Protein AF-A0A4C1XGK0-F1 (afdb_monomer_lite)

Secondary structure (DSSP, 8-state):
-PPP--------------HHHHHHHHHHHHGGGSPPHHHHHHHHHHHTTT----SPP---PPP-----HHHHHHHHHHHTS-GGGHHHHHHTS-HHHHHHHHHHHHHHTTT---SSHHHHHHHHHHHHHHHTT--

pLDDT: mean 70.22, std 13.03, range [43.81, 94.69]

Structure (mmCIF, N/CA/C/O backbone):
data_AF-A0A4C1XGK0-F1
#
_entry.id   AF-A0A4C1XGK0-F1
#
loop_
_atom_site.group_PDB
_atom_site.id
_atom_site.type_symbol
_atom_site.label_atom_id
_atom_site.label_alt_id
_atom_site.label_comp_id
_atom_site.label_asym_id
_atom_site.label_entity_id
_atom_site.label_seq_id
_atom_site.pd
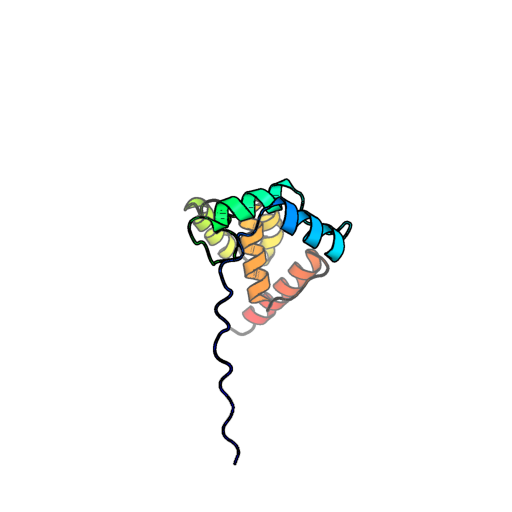bx_PDB_ins_code
_atom_site.Cartn_x
_atom_site.Cartn_y
_atom_site.Cartn_z
_atom_site.occupancy
_atom_site.B_iso_or_equiv
_atom_site.auth_seq_id
_atom_site.auth_comp_id
_atom_site.auth_asym_id
_atom_site.auth_atom_id
_atom_site.pdbx_PDB_model_num
ATOM 1 N N . MET A 1 1 ? 26.987 -16.645 42.211 1.00 44.47 1 MET A N 1
ATOM 2 C CA . MET A 1 1 ? 26.262 -16.833 40.936 1.00 44.47 1 MET A CA 1
ATOM 3 C C . MET A 1 1 ? 24.786 -16.999 41.249 1.00 44.47 1 MET A C 1
ATOM 5 O O . MET A 1 1 ? 24.368 -18.065 41.684 1.00 44.47 1 MET A O 1
ATOM 9 N N . GLU A 1 2 ? 24.026 -15.914 41.137 1.00 46.25 2 GLU A N 1
ATOM 10 C CA . GLU A 1 2 ? 22.581 -15.893 41.378 1.00 46.25 2 GLU A CA 1
ATOM 11 C C . GLU A 1 2 ? 21.864 -16.409 40.121 1.00 46.25 2 GLU A C 1
ATOM 13 O O . GLU A 1 2 ? 22.139 -15.948 39.013 1.00 46.25 2 GLU A O 1
ATOM 18 N N . LYS A 1 3 ? 21.010 -17.429 40.262 1.00 47.72 3 LYS A N 1
ATOM 19 C CA . LYS A 1 3 ? 20.272 -18.001 39.126 1.00 47.72 3 LYS A CA 1
ATOM 20 C C . LYS A 1 3 ? 19.186 -17.015 38.668 1.00 47.72 3 LYS A C 1
ATOM 22 O O . LYS A 1 3 ? 18.483 -16.478 39.526 1.00 47.72 3 LYS A O 1
ATOM 27 N N . PRO A 1 4 ? 18.984 -16.810 37.353 1.00 46.28 4 PRO A N 1
ATOM 28 C CA . PRO A 1 4 ? 17.966 -15.891 36.865 1.00 46.28 4 PRO A CA 1
ATOM 29 C C . PRO A 1 4 ? 16.570 -16.402 37.240 1.00 46.28 4 PRO A C 1
ATOM 31 O O . PRO A 1 4 ? 16.201 -17.543 36.951 1.00 46.28 4 PRO A O 1
ATOM 34 N N . LYS A 1 5 ? 15.788 -15.545 37.903 1.00 59.47 5 LYS A N 1
ATOM 35 C CA . LYS A 1 5 ? 14.365 -15.777 38.167 1.00 59.47 5 LYS A CA 1
ATOM 36 C C . LYS A 1 5 ? 13.631 -15.798 36.828 1.00 59.47 5 LYS A C 1
ATOM 38 O O . LYS A 1 5 ? 13.421 -14.757 36.216 1.00 59.47 5 LYS A O 1
ATOM 43 N N . VAL A 1 6 ? 13.236 -16.989 36.383 1.00 55.44 6 VAL A N 1
ATOM 44 C CA . VAL A 1 6 ? 12.331 -17.160 35.243 1.00 55.44 6 VAL A CA 1
ATOM 45 C C . VAL A 1 6 ? 10.988 -16.538 35.626 1.00 55.44 6 VAL A C 1
ATOM 47 O O . VAL A 1 6 ? 10.258 -17.069 36.468 1.00 55.44 6 VAL A O 1
ATOM 50 N N . LEU A 1 7 ? 10.694 -15.374 35.047 1.00 43.81 7 LEU A N 1
ATOM 51 C CA . LEU A 1 7 ? 9.412 -14.699 35.181 1.00 43.81 7 LEU A CA 1
ATOM 52 C C . LEU A 1 7 ? 8.346 -15.605 34.557 1.00 43.81 7 LEU A C 1
ATOM 54 O O . LEU A 1 7 ? 8.292 -15.776 33.341 1.00 43.81 7 LEU A O 1
ATOM 58 N N . LYS A 1 8 ? 7.535 -16.243 35.404 1.00 43.91 8 LYS A N 1
ATOM 59 C CA . LYS A 1 8 ? 6.416 -17.069 34.946 1.00 43.91 8 LYS A CA 1
ATOM 60 C C . LYS A 1 8 ? 5.478 -16.197 34.099 1.00 43.91 8 LYS A C 1
ATOM 62 O O . LYS A 1 8 ? 5.194 -15.073 34.525 1.00 43.91 8 LYS A O 1
ATOM 67 N N . PRO A 1 9 ? 4.973 -16.689 32.953 1.00 45.09 9 PRO A N 1
ATOM 68 C CA . PRO A 1 9 ? 3.968 -15.971 32.185 1.00 45.09 9 PRO A CA 1
ATOM 69 C C . PRO A 1 9 ? 2.783 -15.671 33.098 1.00 45.09 9 PRO A C 1
ATOM 71 O O . PRO A 1 9 ? 2.166 -16.581 33.655 1.00 45.09 9 PRO A O 1
ATOM 74 N N . GLN A 1 10 ? 2.496 -14.388 33.295 1.00 49.22 10 GLN A N 1
ATOM 75 C CA . GLN A 1 10 ? 1.278 -13.967 33.964 1.00 49.22 10 GLN A CA 1
ATOM 76 C C . GLN A 1 10 ? 0.128 -14.363 33.040 1.00 49.22 10 GLN A C 1
ATOM 78 O O . GLN A 1 10 ? -0.106 -13.717 32.020 1.00 49.22 10 GLN A O 1
ATOM 83 N N . VAL A 1 11 ? -0.557 -15.459 33.369 1.00 52.16 11 VAL A N 1
ATOM 84 C CA . VAL A 1 11 ? -1.829 -15.814 32.739 1.00 52.16 11 VAL A CA 1
ATOM 85 C C . VAL A 1 11 ? -2.769 -14.652 33.025 1.00 52.16 11 VAL A C 1
ATOM 87 O O . VAL A 1 11 ? -3.221 -14.468 34.159 1.00 52.16 11 VAL A O 1
ATOM 90 N N . GLN A 1 12 ? -2.998 -13.819 32.010 1.00 56.50 12 GLN A N 1
ATOM 91 C CA . GLN A 1 12 ? -3.951 -12.728 32.101 1.00 56.50 12 GLN A CA 1
ATOM 92 C C . GLN A 1 12 ? -5.312 -13.364 32.358 1.00 56.50 12 GLN A C 1
ATOM 94 O O . GLN A 1 12 ? -5.883 -14.031 31.498 1.00 56.50 12 GLN A O 1
ATOM 99 N N . LYS A 1 13 ? -5.793 -13.222 33.594 1.00 55.06 13 LYS A N 1
ATOM 100 C CA . LYS A 1 13 ? -7.135 -13.638 33.993 1.00 55.06 13 LYS A CA 1
ATOM 101 C C . LYS A 1 13 ? -8.108 -13.006 33.004 1.00 55.06 13 LYS A C 1
ATOM 103 O O . LYS A 1 13 ? -7.993 -11.808 32.756 1.00 55.06 13 LYS A O 1
ATOM 108 N N . ASN A 1 14 ? -9.022 -13.810 32.463 1.00 50.47 14 ASN A N 1
ATOM 109 C CA . ASN A 1 14 ? -10.019 -13.440 31.458 1.00 50.47 14 ASN A CA 1
ATOM 110 C C . ASN A 1 14 ? -10.835 -12.209 31.892 1.00 50.47 14 ASN A C 1
ATOM 112 O O . ASN A 1 14 ? -11.951 -12.324 32.398 1.00 50.47 14 ASN A O 1
ATOM 116 N N . MET A 1 15 ? -10.288 -11.010 31.698 1.00 52.38 15 MET A N 1
ATOM 117 C CA . MET A 1 15 ? -11.059 -9.786 31.731 1.00 52.38 15 MET A CA 1
ATOM 118 C C . MET A 1 15 ? -11.909 -9.840 30.473 1.00 52.38 15 MET A C 1
ATOM 120 O O . MET A 1 15 ? -11.377 -9.870 29.369 1.00 52.38 15 MET A O 1
ATOM 124 N N . LYS A 1 16 ? -13.231 -9.923 30.632 1.00 66.06 16 LYS A N 1
ATOM 125 C CA . LYS A 1 16 ? -14.168 -9.816 29.514 1.00 66.06 16 LYS A CA 1
ATOM 126 C C . LYS A 1 16 ? -13.945 -8.445 28.876 1.00 66.06 16 LYS A C 1
ATOM 128 O O . LYS A 1 16 ? -14.439 -7.442 29.384 1.00 66.06 16 LYS A O 1
ATOM 133 N N . ILE A 1 17 ? -13.126 -8.389 27.829 1.00 66.31 17 ILE A N 1
ATOM 134 C CA . ILE A 1 17 ? -12.833 -7.146 27.124 1.00 66.31 17 ILE A CA 1
ATOM 135 C C . ILE A 1 17 ? -14.114 -6.762 26.384 1.00 66.31 17 ILE A C 1
ATOM 137 O O . ILE A 1 17 ? -14.611 -7.506 25.540 1.00 66.31 17 ILE A O 1
ATOM 141 N N . ILE A 1 18 ? -14.695 -5.629 26.772 1.00 79.19 18 ILE A N 1
ATOM 142 C CA . ILE A 1 18 ? -15.906 -5.085 26.158 1.00 79.19 18 ILE A CA 1
ATOM 143 C C . ILE A 1 18 ? -15.450 -4.062 25.106 1.00 79.19 18 ILE A C 1
ATOM 145 O O . ILE A 1 18 ? -14.728 -3.136 25.486 1.00 79.19 18 ILE A O 1
ATOM 149 N N . PRO A 1 19 ? -15.881 -4.162 23.833 1.00 80.69 19 PRO A N 1
ATOM 150 C CA . PRO A 1 19 ? -15.405 -3.299 22.741 1.00 80.69 19 PRO A CA 1
ATOM 151 C C . PRO A 1 19 ? -15.510 -1.790 23.015 1.00 80.69 19 PRO A C 1
ATOM 153 O O . PRO A 1 19 ? -14.676 -0.999 22.582 1.00 80.69 19 PRO A O 1
ATOM 156 N N . HIS A 1 20 ? -16.523 -1.371 23.776 1.00 82.69 20 HIS A N 1
ATOM 157 C CA . HIS A 1 20 ? -16.695 0.026 24.179 1.00 82.69 20 HIS A CA 1
ATOM 158 C C . HIS A 1 20 ? -15.581 0.525 25.112 1.00 82.69 20 HIS A C 1
ATOM 160 O O . HIS A 1 20 ? -15.147 1.666 24.986 1.00 82.69 20 HIS A O 1
ATOM 166 N N . LYS A 1 21 ? -15.097 -0.323 26.029 1.00 87.81 21 LYS A N 1
ATOM 167 C CA . LYS A 1 21 ? -14.037 0.042 26.978 1.00 87.81 21 LYS A CA 1
ATOM 168 C C . LYS A 1 21 ? -12.695 0.198 26.265 1.00 87.81 21 LYS A C 1
ATOM 170 O O . LYS A 1 21 ? -11.989 1.165 26.519 1.00 87.81 21 LYS A O 1
ATOM 175 N N . SER A 1 22 ? -12.372 -0.716 25.351 1.00 86.19 22 SER A N 1
ATOM 176 C CA . SER A 1 22 ? -11.153 -0.621 24.542 1.00 86.19 22 SER A CA 1
ATOM 177 C C . SER A 1 22 ? -11.170 0.590 23.617 1.00 86.19 22 SER A C 1
ATOM 179 O O . SER A 1 22 ? -10.145 1.238 23.475 1.00 86.19 22 SER A O 1
ATOM 181 N N . LEU A 1 23 ? -12.324 0.934 23.030 1.00 89.25 23 LEU A N 1
ATOM 182 C CA . LEU A 1 23 ? -12.451 2.136 22.202 1.00 89.25 23 LEU A CA 1
ATOM 183 C C . LEU A 1 23 ? -12.095 3.398 22.996 1.00 89.25 23 LEU A C 1
ATOM 185 O O . LEU A 1 23 ? -11.274 4.180 22.537 1.00 89.25 23 LEU A O 1
ATOM 189 N N . ALA A 1 24 ? -12.657 3.561 24.197 1.00 91.19 24 ALA A N 1
ATOM 190 C CA . ALA A 1 24 ? -12.356 4.712 25.048 1.00 91.19 24 ALA A CA 1
ATOM 191 C C . ALA A 1 24 ? -10.868 4.772 25.439 1.00 91.19 24 ALA A C 1
ATOM 193 O O . ALA A 1 24 ? -10.274 5.842 25.448 1.00 91.19 24 ALA A O 1
ATOM 194 N N . GLN A 1 25 ? -10.250 3.622 25.729 1.00 92.81 25 GLN A N 1
ATOM 195 C CA . GLN A 1 25 ? -8.822 3.559 26.056 1.00 92.81 25 GLN A CA 1
ATOM 196 C C . GLN A 1 25 ? -7.928 3.909 24.863 1.00 92.81 25 GLN A C 1
ATOM 198 O O . GLN A 1 25 ? -6.943 4.613 25.044 1.00 92.81 25 GLN A O 1
ATOM 203 N N . LEU A 1 26 ? -8.271 3.436 23.662 1.00 90.62 26 LEU A N 1
ATOM 204 C CA . LEU A 1 26 ? -7.526 3.748 22.442 1.00 90.62 26 LEU A CA 1
ATOM 205 C C . LEU A 1 26 ? -7.660 5.228 22.076 1.00 90.62 26 LEU A C 1
ATOM 207 O O . LEU A 1 26 ? -6.655 5.846 21.762 1.00 90.62 26 LEU A O 1
ATOM 211 N N . GLN A 1 27 ? -8.856 5.804 22.220 1.00 92.81 27 GLN A N 1
ATOM 212 C CA . GLN A 1 27 ? -9.084 7.237 22.007 1.00 92.81 27 GLN A CA 1
ATOM 213 C C . GLN A 1 27 ? -8.246 8.110 22.940 1.00 92.81 27 GLN A C 1
ATOM 215 O O . GLN A 1 27 ? -7.682 9.091 22.491 1.00 92.81 27 GLN A O 1
ATOM 220 N N . ILE A 1 28 ? -8.123 7.739 24.217 1.00 94.06 28 ILE A N 1
ATOM 221 C CA . ILE A 1 28 ? -7.284 8.476 25.178 1.00 94.06 28 ILE A CA 1
ATOM 222 C C . ILE A 1 28 ? -5.785 8.321 24.869 1.00 94.06 28 ILE A C 1
ATOM 224 O O . ILE A 1 28 ? -4.993 9.182 25.232 1.00 94.06 28 ILE A O 1
ATOM 228 N N . ALA A 1 29 ? -5.376 7.199 24.273 1.00 94.69 29 ALA A N 1
ATOM 229 C CA . ALA A 1 29 ? -3.966 6.896 24.039 1.00 94.69 29 ALA A CA 1
ATOM 230 C C . ALA A 1 29 ? -3.428 7.446 22.710 1.00 94.69 29 ALA A C 1
ATOM 232 O O . ALA A 1 29 ? -2.241 7.746 22.634 1.00 94.69 29 ALA A O 1
ATOM 233 N N . PHE A 1 30 ? -4.275 7.522 21.681 1.00 91.06 30 PHE A N 1
ATOM 234 C CA . PHE A 1 30 ? -3.884 7.866 20.310 1.00 91.06 30 PHE A CA 1
ATOM 235 C C . PHE A 1 30 ? -4.611 9.096 19.758 1.00 91.06 30 PHE A C 1
ATOM 237 O O . PHE A 1 30 ? -4.325 9.484 18.635 1.00 91.06 30 PHE A O 1
ATOM 244 N N . ASP A 1 31 ? -5.557 9.678 20.501 1.00 92.31 31 ASP A N 1
ATOM 245 C CA . ASP A 1 31 ? -6.337 10.852 20.101 1.00 92.31 31 ASP A CA 1
ATOM 246 C C . ASP A 1 31 ? -6.882 10.737 18.660 1.00 92.31 31 ASP A C 1
ATOM 248 O O . ASP A 1 31 ? -7.786 9.931 18.400 1.00 92.31 31 ASP A O 1
ATOM 252 N N . ASP A 1 32 ? -6.340 11.504 17.715 1.00 91.12 32 ASP A N 1
ATOM 253 C CA . ASP A 1 32 ? -6.730 11.547 16.303 1.00 91.12 32 ASP A CA 1
ATOM 254 C C . ASP A 1 32 ? -6.162 10.399 15.454 1.00 91.12 32 ASP A C 1
ATOM 256 O O . ASP A 1 32 
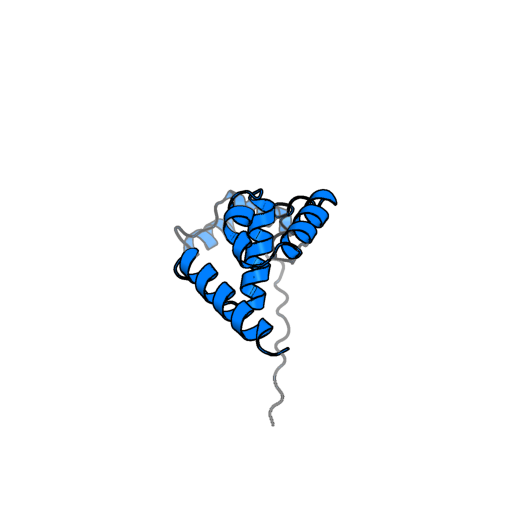? -6.782 10.006 14.464 1.00 91.12 32 ASP A O 1
ATOM 260 N N . GLU A 1 33 ? -5.052 9.791 15.872 1.00 91.50 33 GLU A N 1
ATOM 261 C CA . GLU A 1 33 ? -4.465 8.598 15.246 1.00 91.50 33 GLU A CA 1
ATOM 262 C C . GLU A 1 33 ? -5.197 7.300 15.633 1.00 91.50 33 GLU A C 1
ATOM 264 O O . GLU A 1 33 ? -4.858 6.202 15.177 1.00 91.50 33 GLU A O 1
ATOM 269 N N . THR A 1 34 ? -6.233 7.398 16.470 1.00 91.44 34 THR A N 1
ATOM 270 C CA . THR A 1 34 ? -7.009 6.240 16.908 1.00 91.44 34 THR A CA 1
ATOM 271 C C . THR A 1 34 ? -7.657 5.521 15.717 1.00 91.44 34 THR A C 1
ATOM 273 O O . THR A 1 34 ? -8.399 6.141 14.947 1.00 91.44 34 THR A O 1
ATOM 276 N N . PRO A 1 35 ? -7.495 4.186 15.587 1.00 88.38 35 PRO A N 1
ATOM 277 C CA . PRO A 1 35 ? -8.193 3.418 14.565 1.00 88.38 35 PRO A CA 1
ATOM 278 C C . PRO A 1 35 ? -9.705 3.643 14.627 1.00 88.38 35 PRO A C 1
ATOM 280 O O . PRO A 1 35 ? -10.298 3.722 15.706 1.00 88.38 35 PRO A O 1
ATOM 283 N N . CYS A 1 36 ? -10.359 3.706 13.467 1.00 89.38 36 CYS A N 1
ATOM 284 C CA . CYS A 1 36 ? -11.787 3.995 13.434 1.00 89.38 36 CYS A CA 1
ATOM 285 C C . CYS A 1 36 ? -12.595 2.946 14.224 1.00 89.38 36 CYS A C 1
ATOM 287 O O . CYS A 1 36 ? -12.225 1.770 14.324 1.00 89.38 36 CYS A O 1
ATOM 289 N N . LYS A 1 37 ? -13.749 3.366 14.759 1.00 88.94 37 LYS A N 1
ATOM 290 C CA . LYS A 1 37 ? -14.645 2.497 15.538 1.00 88.94 37 LYS A CA 1
ATOM 291 C C . LYS A 1 37 ? -14.938 1.180 14.810 1.00 88.94 37 LYS A C 1
ATOM 293 O O . LYS A 1 37 ? -14.925 0.128 15.436 1.00 88.94 37 LYS A O 1
ATOM 298 N N . THR A 1 38 ? -15.147 1.217 13.497 1.00 91.56 38 THR A N 1
ATOM 299 C CA . THR A 1 38 ? -15.405 0.022 12.682 1.00 91.56 38 THR A CA 1
ATOM 300 C C . THR
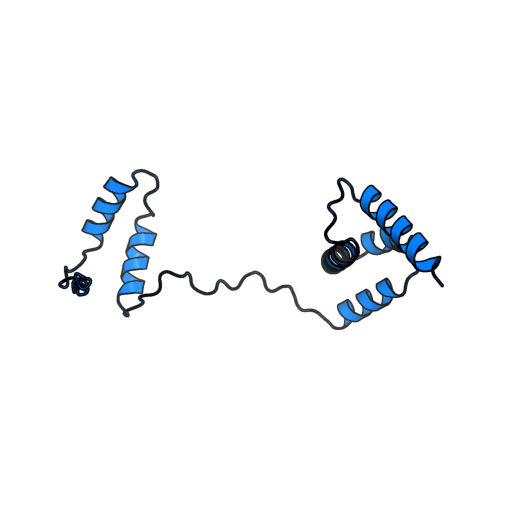 A 1 38 ? -14.238 -0.967 12.714 1.00 91.56 38 THR A C 1
ATOM 302 O O . THR A 1 38 ? -14.460 -2.148 12.971 1.00 91.56 38 THR A O 1
ATOM 305 N N . ASN A 1 39 ? -12.998 -0.497 12.545 1.00 89.44 39 ASN A N 1
ATOM 306 C CA . ASN A 1 39 ? -11.807 -1.354 12.556 1.00 89.44 39 ASN A CA 1
ATOM 307 C C . ASN A 1 39 ? -11.613 -2.033 13.917 1.00 89.44 39 ASN A C 1
ATOM 309 O O . ASN A 1 39 ? -11.317 -3.224 13.976 1.00 89.44 39 ASN A O 1
ATOM 313 N N . ILE A 1 40 ? -11.859 -1.306 15.012 1.00 88.50 40 ILE A N 1
ATOM 314 C CA . ILE A 1 40 ? -11.778 -1.860 16.370 1.00 88.50 40 ILE A CA 1
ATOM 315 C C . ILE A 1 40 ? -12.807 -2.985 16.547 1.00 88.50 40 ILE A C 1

################

* What the task asks:
Reproduce, character for character, only the lines of the preceding data that start at the line with "ATOM 198 O O" and end at the line with "ATOM 237 O O", both included.

* Solution to this exercise:
ATOM 198 O O . GLN A 1 25 ? -6.943 4.613 25.044 1.00 92.81 25 GLN A O 1
ATOM 203 N N . LEU A 1 26 ? -8.271 3.436 23.662 1.00 90.62 26 LEU A N 1
ATOM 204 C CA . LEU A 1 26 ? -7.526 3.748 22.442 1.00 90.62 26 LEU A CA 1
ATOM 205 C C . LEU A 1 26 ? -7.660 5.228 22.076 1.00 90.62 26 LEU A C 1
ATOM 207 O O . LEU A 1 26 ? -6.655 5.846 21.762 1.00 90.62 26 LEU A O 1
ATOM 211 N N . GLN A 1 27 ? -8.856 5.804 22.220 1.00 92.81 27 GLN A N 1
ATOM 212 C CA . GLN A 1 27 ? -9.084 7.237 22.007 1.00 92.81 27 GLN A CA 1
ATOM 213 C C . GLN A 1 27 ? -8.246 8.110 22.940 1.00 92.81 27 GLN A C 1
ATOM 215 O O . GLN A 1 27 ? -7.682 9.091 22.491 1.00 92.81 27 GLN A O 1
ATOM 220 N N . ILE A 1 28 ? -8.123 7.739 24.217 1.00 94.06 28 ILE A N 1
ATOM 221 C CA . ILE A 1 28 ? -7.284 8.476 25.178 1.00 94.06 28 ILE A CA 1
ATOM 222 C C . ILE A 1 28 ? -5.785 8.321 24.869 1.00 94.06 28 ILE A C 1
ATOM 224 O O . ILE A 1 28 ? -4.993 9.182 25.232 1.00 94.06 28 ILE A O 1
ATOM 228 N N . ALA A 1 29 ? -5.376 7.199 24.273 1.00 94.69 29 ALA A N 1
ATOM 229 C CA . ALA A 1 29 ? -3.966 6.896 24.039 1.00 94.69 29 ALA A CA 1
ATOM 230 C C . ALA A 1 29 ? -3.428 7.446 22.710 1.00 94.69 29 ALA A C 1
ATOM 232 O O . ALA A 1 29 ? -2.241 7.746 22.634 1.00 94.69 29 ALA A O 1
ATOM 233 N N . PHE A 1 30 ? -4.275 7.522 21.681 1.00 91.06 30 PHE A N 1
ATOM 234 C CA . PHE A 1 30 ? -3.884 7.866 20.310 1.00 91.06 30 PHE A CA 1
ATOM 235 C C . PHE A 1 30 ? -4.611 9.096 19.758 1.00 91.06 30 PHE A C 1
ATOM 237 O O . PHE A 1 30 ? -4.325 9.484 18.635 1.00 91.06 30 PHE A O 1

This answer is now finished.